Abroad, America is also retreating from its values.
As our essay this week describes, Donald Trump is leading a Wrecking-ball revolution to smash the institutions and alliances that the postwar generation set up to keep the world safe from despotism.
He and many Americans on the right and left feel contempt for a global system that they blame—misguidedly, in the view of The Economist—for aiding China, punishing America’s workers and sending its young soldiers to spill their blood in far-off countries.
Accordingly, America is throwing its weight around like any other country chasing wealth and power.
Freedom and democracy for foreigners are off the agenda.
Trade used to be a system of mutual benefit; it has become a tool for extracting concessions.
Shared values once united America and its allies; now allies are seen as dependants to be exploited.
Many people conclude that America is in decline.
That strikes this newspaper as a grave misreading.
America’s power is immense—and it could be about to grow beyond all recognition.
For evidence of the country’s unabated dynamism, look outside its dysfunctional politics.
America’s artificial-intelligence companies have rapidly mobilised hundreds of billions of dollars to finance the pursuit of a technological lead.
If, as they predict, AI changes everything, then America and its AI stack may become utterly dominant—for a time, at least.
Some of that is bound to rub off on America’s businesses and its formidable armed forces.
Its allies, however much they have been antagonised by Mr Trump, would face a bleak choice between submitting to America or siding with authoritarian China.
As America amasses awesome power, the great experiment could go disastrously wrong.
Mr Trump has tainted public life with an ugly cynicism that always sees the worst in everyone.
Boosted by AI-enhanced agencies, executive power could become overwhelming.

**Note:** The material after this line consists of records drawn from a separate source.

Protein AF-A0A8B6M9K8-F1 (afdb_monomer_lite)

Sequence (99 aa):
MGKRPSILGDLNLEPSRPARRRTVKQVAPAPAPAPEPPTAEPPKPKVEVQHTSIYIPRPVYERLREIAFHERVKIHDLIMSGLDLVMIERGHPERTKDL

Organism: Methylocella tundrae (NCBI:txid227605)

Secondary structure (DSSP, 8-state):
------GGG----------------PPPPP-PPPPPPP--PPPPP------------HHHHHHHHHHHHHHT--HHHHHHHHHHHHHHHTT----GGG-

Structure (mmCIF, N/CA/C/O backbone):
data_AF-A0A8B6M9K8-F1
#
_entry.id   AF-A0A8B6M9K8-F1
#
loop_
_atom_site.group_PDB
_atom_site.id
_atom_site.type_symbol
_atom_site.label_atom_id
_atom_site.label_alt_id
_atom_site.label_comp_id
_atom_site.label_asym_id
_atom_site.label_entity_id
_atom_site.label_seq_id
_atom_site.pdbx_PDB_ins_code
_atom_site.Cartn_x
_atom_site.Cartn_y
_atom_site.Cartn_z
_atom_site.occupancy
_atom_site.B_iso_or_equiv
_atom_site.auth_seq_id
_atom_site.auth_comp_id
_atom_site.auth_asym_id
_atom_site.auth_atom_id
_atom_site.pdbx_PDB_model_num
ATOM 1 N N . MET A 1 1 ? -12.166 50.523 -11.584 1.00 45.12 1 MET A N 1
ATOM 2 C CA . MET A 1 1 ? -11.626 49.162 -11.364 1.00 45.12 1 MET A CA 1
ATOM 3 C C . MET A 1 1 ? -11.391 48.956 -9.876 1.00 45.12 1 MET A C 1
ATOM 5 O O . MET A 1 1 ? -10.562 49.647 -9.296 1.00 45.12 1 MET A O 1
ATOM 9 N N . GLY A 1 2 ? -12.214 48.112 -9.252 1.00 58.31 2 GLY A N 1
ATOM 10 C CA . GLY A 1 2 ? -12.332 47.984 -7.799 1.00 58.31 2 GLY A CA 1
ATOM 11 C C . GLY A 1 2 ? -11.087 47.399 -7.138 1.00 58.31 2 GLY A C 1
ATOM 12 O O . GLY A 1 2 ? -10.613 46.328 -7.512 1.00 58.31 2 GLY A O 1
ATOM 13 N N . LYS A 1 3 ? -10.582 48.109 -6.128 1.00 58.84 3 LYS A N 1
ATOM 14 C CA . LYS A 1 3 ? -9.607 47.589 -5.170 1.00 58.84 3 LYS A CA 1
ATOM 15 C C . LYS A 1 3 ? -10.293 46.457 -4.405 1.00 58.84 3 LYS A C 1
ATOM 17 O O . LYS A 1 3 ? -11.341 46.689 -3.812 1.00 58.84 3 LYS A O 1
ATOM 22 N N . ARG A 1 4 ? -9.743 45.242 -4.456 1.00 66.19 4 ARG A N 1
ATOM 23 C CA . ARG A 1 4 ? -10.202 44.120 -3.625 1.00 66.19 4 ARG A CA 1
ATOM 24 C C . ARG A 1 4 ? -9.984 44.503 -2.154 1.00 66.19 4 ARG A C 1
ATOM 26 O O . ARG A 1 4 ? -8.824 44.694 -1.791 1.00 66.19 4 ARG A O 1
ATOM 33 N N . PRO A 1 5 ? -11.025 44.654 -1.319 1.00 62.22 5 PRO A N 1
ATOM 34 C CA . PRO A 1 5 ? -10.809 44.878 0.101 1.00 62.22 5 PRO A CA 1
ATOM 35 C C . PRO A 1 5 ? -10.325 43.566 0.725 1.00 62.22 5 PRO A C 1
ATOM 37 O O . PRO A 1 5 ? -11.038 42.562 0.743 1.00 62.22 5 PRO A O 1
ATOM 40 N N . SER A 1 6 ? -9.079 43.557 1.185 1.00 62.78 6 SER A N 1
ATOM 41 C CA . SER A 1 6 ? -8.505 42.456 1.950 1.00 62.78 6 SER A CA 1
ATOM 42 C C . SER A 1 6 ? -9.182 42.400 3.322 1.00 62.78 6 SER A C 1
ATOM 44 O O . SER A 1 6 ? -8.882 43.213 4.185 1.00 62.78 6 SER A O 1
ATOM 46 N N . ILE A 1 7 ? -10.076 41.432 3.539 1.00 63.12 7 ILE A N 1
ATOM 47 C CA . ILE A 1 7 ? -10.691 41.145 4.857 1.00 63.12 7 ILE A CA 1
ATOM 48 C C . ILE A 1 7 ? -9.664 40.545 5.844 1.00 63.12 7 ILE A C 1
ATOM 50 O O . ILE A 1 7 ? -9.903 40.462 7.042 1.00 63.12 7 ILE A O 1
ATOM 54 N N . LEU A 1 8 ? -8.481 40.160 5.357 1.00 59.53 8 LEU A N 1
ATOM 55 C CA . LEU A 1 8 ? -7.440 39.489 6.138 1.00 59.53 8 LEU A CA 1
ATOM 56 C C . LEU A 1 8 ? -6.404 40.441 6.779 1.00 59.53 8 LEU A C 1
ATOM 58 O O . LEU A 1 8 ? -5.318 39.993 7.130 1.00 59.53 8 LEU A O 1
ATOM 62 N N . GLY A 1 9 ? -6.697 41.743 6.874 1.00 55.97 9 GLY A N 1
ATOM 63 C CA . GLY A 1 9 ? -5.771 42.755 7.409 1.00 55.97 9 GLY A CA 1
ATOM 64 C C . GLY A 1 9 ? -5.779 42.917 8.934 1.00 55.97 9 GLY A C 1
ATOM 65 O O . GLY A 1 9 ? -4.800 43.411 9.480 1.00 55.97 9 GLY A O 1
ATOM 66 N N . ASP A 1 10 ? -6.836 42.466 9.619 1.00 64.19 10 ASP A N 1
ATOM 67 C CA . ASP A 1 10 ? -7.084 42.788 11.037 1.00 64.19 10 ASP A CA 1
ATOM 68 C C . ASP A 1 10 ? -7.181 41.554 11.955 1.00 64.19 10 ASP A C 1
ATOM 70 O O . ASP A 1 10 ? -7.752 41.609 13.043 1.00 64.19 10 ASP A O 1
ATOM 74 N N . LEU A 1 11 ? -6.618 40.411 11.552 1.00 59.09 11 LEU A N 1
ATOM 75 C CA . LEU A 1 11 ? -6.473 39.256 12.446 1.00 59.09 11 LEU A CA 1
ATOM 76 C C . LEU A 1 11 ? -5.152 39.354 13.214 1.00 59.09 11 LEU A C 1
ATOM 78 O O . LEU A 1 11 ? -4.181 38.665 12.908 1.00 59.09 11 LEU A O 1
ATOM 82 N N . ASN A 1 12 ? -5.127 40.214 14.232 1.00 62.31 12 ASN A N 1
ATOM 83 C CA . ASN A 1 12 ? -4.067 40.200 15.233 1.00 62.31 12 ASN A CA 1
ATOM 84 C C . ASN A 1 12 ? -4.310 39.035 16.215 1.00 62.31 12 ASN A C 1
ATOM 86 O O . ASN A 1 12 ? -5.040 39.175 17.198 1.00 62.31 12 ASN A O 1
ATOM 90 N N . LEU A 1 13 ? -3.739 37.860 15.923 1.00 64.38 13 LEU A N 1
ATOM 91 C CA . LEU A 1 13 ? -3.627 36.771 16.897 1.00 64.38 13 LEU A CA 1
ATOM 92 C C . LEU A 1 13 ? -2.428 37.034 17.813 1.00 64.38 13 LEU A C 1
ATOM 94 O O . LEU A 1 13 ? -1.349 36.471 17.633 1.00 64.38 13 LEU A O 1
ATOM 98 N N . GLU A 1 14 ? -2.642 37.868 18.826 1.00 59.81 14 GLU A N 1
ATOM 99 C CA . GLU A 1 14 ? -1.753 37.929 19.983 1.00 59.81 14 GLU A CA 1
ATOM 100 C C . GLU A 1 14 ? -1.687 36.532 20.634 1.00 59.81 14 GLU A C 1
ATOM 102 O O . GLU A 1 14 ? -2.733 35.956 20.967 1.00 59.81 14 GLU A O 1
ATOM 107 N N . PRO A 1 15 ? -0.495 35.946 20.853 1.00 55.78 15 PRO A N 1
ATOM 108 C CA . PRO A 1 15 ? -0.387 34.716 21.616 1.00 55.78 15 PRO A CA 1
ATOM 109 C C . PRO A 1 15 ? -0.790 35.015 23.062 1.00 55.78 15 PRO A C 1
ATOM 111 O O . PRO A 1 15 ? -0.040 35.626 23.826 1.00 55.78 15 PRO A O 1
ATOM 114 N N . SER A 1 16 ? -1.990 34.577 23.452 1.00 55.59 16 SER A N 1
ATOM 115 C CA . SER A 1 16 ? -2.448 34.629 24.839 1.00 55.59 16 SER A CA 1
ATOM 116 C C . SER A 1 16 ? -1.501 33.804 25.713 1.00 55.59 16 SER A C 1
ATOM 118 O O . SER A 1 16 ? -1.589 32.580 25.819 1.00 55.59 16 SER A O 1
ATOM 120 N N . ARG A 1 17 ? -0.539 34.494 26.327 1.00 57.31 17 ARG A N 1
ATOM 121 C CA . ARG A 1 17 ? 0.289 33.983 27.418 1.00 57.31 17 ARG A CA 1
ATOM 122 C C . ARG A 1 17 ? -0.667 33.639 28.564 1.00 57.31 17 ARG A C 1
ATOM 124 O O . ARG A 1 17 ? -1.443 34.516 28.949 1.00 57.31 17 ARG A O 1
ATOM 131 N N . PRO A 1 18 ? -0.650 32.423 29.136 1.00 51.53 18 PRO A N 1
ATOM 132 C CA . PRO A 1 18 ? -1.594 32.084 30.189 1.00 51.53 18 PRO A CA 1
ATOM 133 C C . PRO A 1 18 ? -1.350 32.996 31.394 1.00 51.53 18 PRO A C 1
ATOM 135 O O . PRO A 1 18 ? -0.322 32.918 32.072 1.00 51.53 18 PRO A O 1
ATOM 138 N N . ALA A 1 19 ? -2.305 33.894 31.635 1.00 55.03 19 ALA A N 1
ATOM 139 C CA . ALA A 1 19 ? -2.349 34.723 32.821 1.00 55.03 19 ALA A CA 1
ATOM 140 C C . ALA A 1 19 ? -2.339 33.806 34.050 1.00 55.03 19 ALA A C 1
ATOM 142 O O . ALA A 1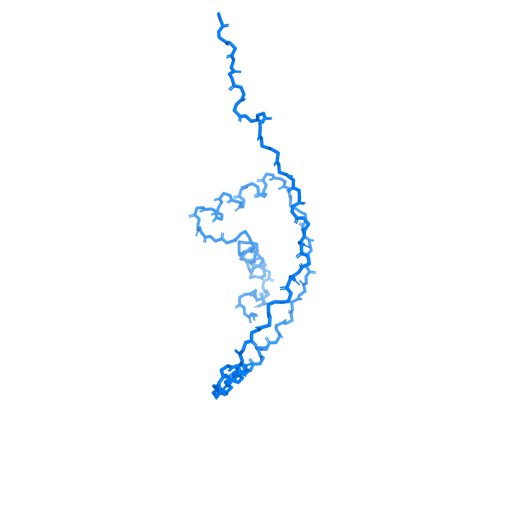 19 ? -3.139 32.872 34.157 1.00 55.03 19 ALA A O 1
ATOM 143 N N . ARG A 1 20 ? -1.405 34.071 34.972 1.00 57.00 20 ARG A N 1
ATOM 144 C CA . ARG A 1 20 ? -1.336 33.440 36.294 1.00 57.00 20 ARG A CA 1
ATOM 145 C C . ARG A 1 20 ? -2.741 33.382 36.893 1.00 57.00 20 ARG A C 1
ATOM 147 O O . ARG A 1 20 ? -3.354 34.420 37.141 1.00 57.00 20 ARG A O 1
ATOM 154 N N . ARG A 1 21 ? -3.235 32.160 37.111 1.00 49.19 21 ARG A N 1
ATOM 155 C CA . ARG A 1 21 ? -4.507 31.890 37.786 1.00 49.19 21 ARG A CA 1
ATOM 156 C C . ARG A 1 21 ? -4.535 32.643 39.112 1.00 49.19 21 ARG A C 1
ATOM 158 O O . ARG A 1 21 ? -3.783 32.343 40.035 1.00 49.19 21 ARG A O 1
ATOM 165 N N . ARG A 1 22 ? -5.425 33.626 39.176 1.00 52.84 22 ARG A N 1
ATOM 166 C CA . ARG A 1 22 ? -5.839 34.324 40.387 1.00 52.84 22 ARG A CA 1
ATOM 167 C C . ARG A 1 22 ? -6.462 33.273 41.311 1.00 52.84 22 ARG A C 1
ATOM 169 O O . ARG A 1 22 ? -7.413 32.600 40.919 1.00 52.84 22 ARG A O 1
ATOM 176 N N . THR A 1 23 ? -5.892 33.077 42.494 1.00 46.62 23 THR A N 1
ATOM 177 C CA . THR A 1 23 ? -6.408 32.156 43.510 1.00 46.62 23 THR A CA 1
ATOM 178 C C . THR A 1 23 ? -7.751 32.669 44.020 1.00 46.62 23 THR A C 1
ATOM 180 O O . THR A 1 23 ? -7.828 33.527 44.895 1.00 46.62 23 THR A O 1
ATOM 183 N N . VAL A 1 24 ? -8.836 32.151 43.447 1.00 50.91 24 VAL A N 1
ATOM 184 C CA . VAL A 1 24 ? -10.167 32.262 44.042 1.00 50.91 24 VAL A CA 1
ATOM 185 C C . VAL A 1 24 ? -10.197 31.270 45.199 1.00 50.91 24 VAL A C 1
ATOM 187 O O . VAL A 1 24 ? -10.109 30.061 44.991 1.00 50.91 24 VAL A O 1
ATOM 190 N N . LYS A 1 25 ? -10.258 31.792 46.424 1.00 50.81 25 LYS A N 1
ATOM 191 C CA . LYS A 1 25 ? -10.459 31.024 47.654 1.00 50.81 25 LYS A CA 1
ATOM 192 C C . LYS A 1 25 ? -11.845 30.371 47.574 1.00 50.81 25 LYS A C 1
ATOM 194 O O . LYS A 1 25 ? -12.840 31.002 47.915 1.00 50.81 25 LYS A O 1
ATOM 199 N N . GLN A 1 26 ? -11.917 29.149 47.045 1.00 48.97 26 GLN A N 1
ATOM 200 C CA . GLN A 1 26 ? -13.140 28.353 47.080 1.00 48.97 26 GLN A CA 1
ATOM 201 C C . GLN A 1 26 ? -13.381 27.883 48.514 1.00 48.97 26 GLN A C 1
ATOM 203 O O . GLN A 1 26 ? -12.530 27.251 49.137 1.00 48.97 26 GLN A O 1
ATOM 208 N N . VAL A 1 27 ? -14.551 28.249 49.029 1.00 50.25 27 VAL A N 1
ATOM 209 C CA . VAL A 1 27 ? -15.151 27.689 50.237 1.00 50.25 27 VAL A CA 1
ATOM 210 C C . VAL A 1 27 ? -15.484 26.224 49.952 1.00 50.25 27 VAL A C 1
ATOM 212 O O . VAL A 1 27 ? -16.074 25.914 48.919 1.00 50.25 27 VAL A O 1
ATOM 215 N N . ALA A 1 28 ? -15.053 25.336 50.845 1.00 54.25 28 ALA A N 1
ATOM 216 C CA . ALA A 1 28 ? -15.178 23.891 50.704 1.00 54.25 28 ALA A CA 1
ATOM 217 C C . ALA A 1 28 ? -16.648 23.427 50.739 1.00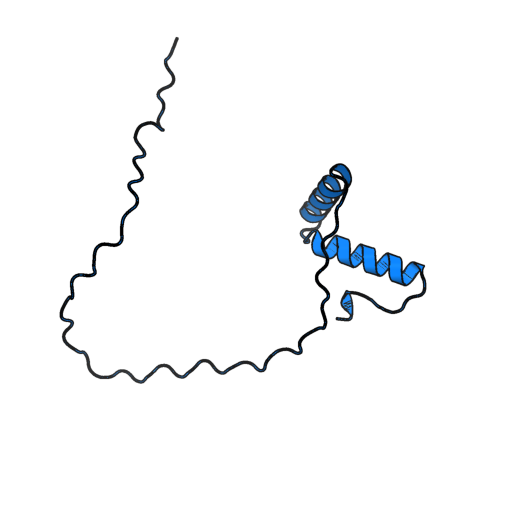 54.25 28 ALA A C 1
ATOM 219 O O . ALA A 1 28 ? -17.355 23.756 51.694 1.00 54.25 28 ALA A O 1
ATOM 220 N N . PRO A 1 29 ? -17.100 22.608 49.773 1.00 52.97 29 PRO A N 1
ATOM 221 C CA . PRO A 1 29 ? -18.217 21.703 49.973 1.00 52.97 29 PRO A CA 1
ATOM 222 C C . PRO A 1 29 ? -17.729 20.350 50.524 1.00 52.97 29 PRO A C 1
ATOM 224 O O . PRO A 1 29 ? -16.594 19.933 50.292 1.00 52.97 29 PRO A O 1
ATOM 227 N N . ALA A 1 30 ? -18.602 19.695 51.291 1.00 58.53 30 ALA A N 1
ATOM 228 C CA . ALA A 1 30 ? -18.406 18.403 51.953 1.00 58.53 30 ALA A CA 1
ATOM 229 C C . ALA A 1 30 ? -17.898 17.290 51.003 1.00 58.53 30 ALA A C 1
ATOM 231 O O . ALA A 1 30 ? -18.165 17.350 49.800 1.00 58.53 30 ALA A O 1
ATOM 232 N N . PRO A 1 31 ? -17.176 16.270 51.514 1.00 53.09 31 PRO A N 1
ATOM 233 C CA . PRO A 1 31 ? -16.518 15.277 50.672 1.00 53.09 31 PRO A CA 1
ATOM 234 C C . PRO A 1 31 ? -17.546 14.417 49.927 1.00 53.09 31 PRO A C 1
ATOM 236 O O . PRO A 1 31 ? -18.294 13.650 50.531 1.00 53.09 31 PRO A O 1
ATOM 239 N N . ALA A 1 32 ? -17.564 14.546 48.601 1.00 62.97 32 ALA A N 1
ATOM 240 C CA . ALA A 1 32 ? -18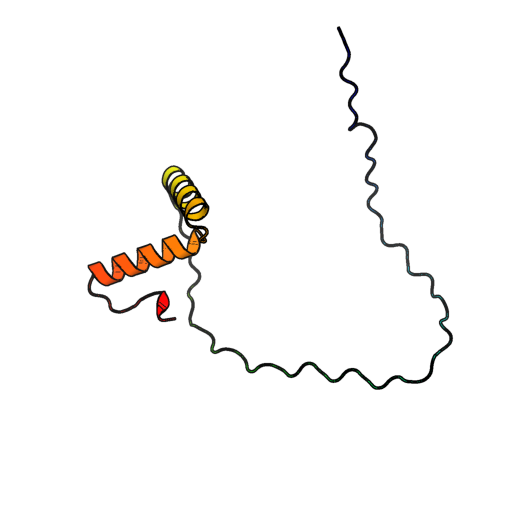.178 13.576 47.705 1.00 62.97 32 ALA A CA 1
ATOM 241 C C . ALA A 1 32 ? -17.325 12.289 47.678 1.00 62.97 32 ALA A C 1
ATOM 243 O O . ALA A 1 32 ? -16.097 12.383 47.799 1.00 62.97 32 ALA A O 1
ATOM 244 N N . PRO A 1 33 ? -17.933 11.096 47.532 1.00 58.72 33 PRO A N 1
ATOM 245 C CA . PRO A 1 33 ? -17.187 9.846 47.454 1.00 58.72 33 PRO A CA 1
ATOM 246 C C . PRO A 1 33 ? -16.239 9.878 46.250 1.00 58.72 33 PRO A C 1
ATOM 248 O O . PRO A 1 33 ? -16.590 10.366 45.174 1.00 58.72 33 PRO A O 1
ATOM 251 N N . ALA A 1 34 ? -15.012 9.410 46.470 1.00 69.12 34 ALA A N 1
ATOM 252 C CA . ALA A 1 34 ? -13.952 9.401 45.473 1.00 69.12 34 ALA A CA 1
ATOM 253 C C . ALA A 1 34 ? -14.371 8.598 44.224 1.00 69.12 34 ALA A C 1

The concentration of wealth and political power could foster a predatory elite.
Partisanship, fanned by social media, gerrymandering and party primaries dominated by zealots, could become further entrenched.
Politicians might prove unable to deal with the economic and social upheaval that lies ahead.
Present at the destruction
As domestic politics grows dirtier and nastier, America could also become more predatory abroad.
Imagine that its abandonment of the project to promote liberty is permanent.
Other countries will copy it.
Violent, ambitious leaders will feel emboldened to conquer or coerce their neighbours.
The world will descend into chaos.
However, as the founders would attest, that dark future is not certain—or even likely.
The corollary of America’s dynamism is its capacity for reinvention.
Episodes that set the republic back—Pearl Harbour, Sputnik, Watergate—spurred it to recover and charge ahead.
Roused, Americans set about making sure that next time they would do better and be better.
One way or another, change is coming to America, because too much today is unsustainable.
The social contract, which is financed by borrowing, is fiscally unsustainable.
Mr Trump’s generation is biologically unsustainable: his successor will belong to a new, younger group of Americans.
The hope must be that voters will decide that the two parties’ sterile mutual contempt has become politically unsustainable, too.
As celebratory fireworks light up cities and towns across America, remember that restlessness is precisely what prevents the republic from sinking into stagnation.
All those arguments and fights are a precondition for the creative destruction that precedes the nation’s renewal.
Naturally, the founders would be worried today, just as they were 250 years ago.
Yet their revolutionary insight was to build their great experiment on the wisdom of the people.
Time and again, that faith has been richly rewarded.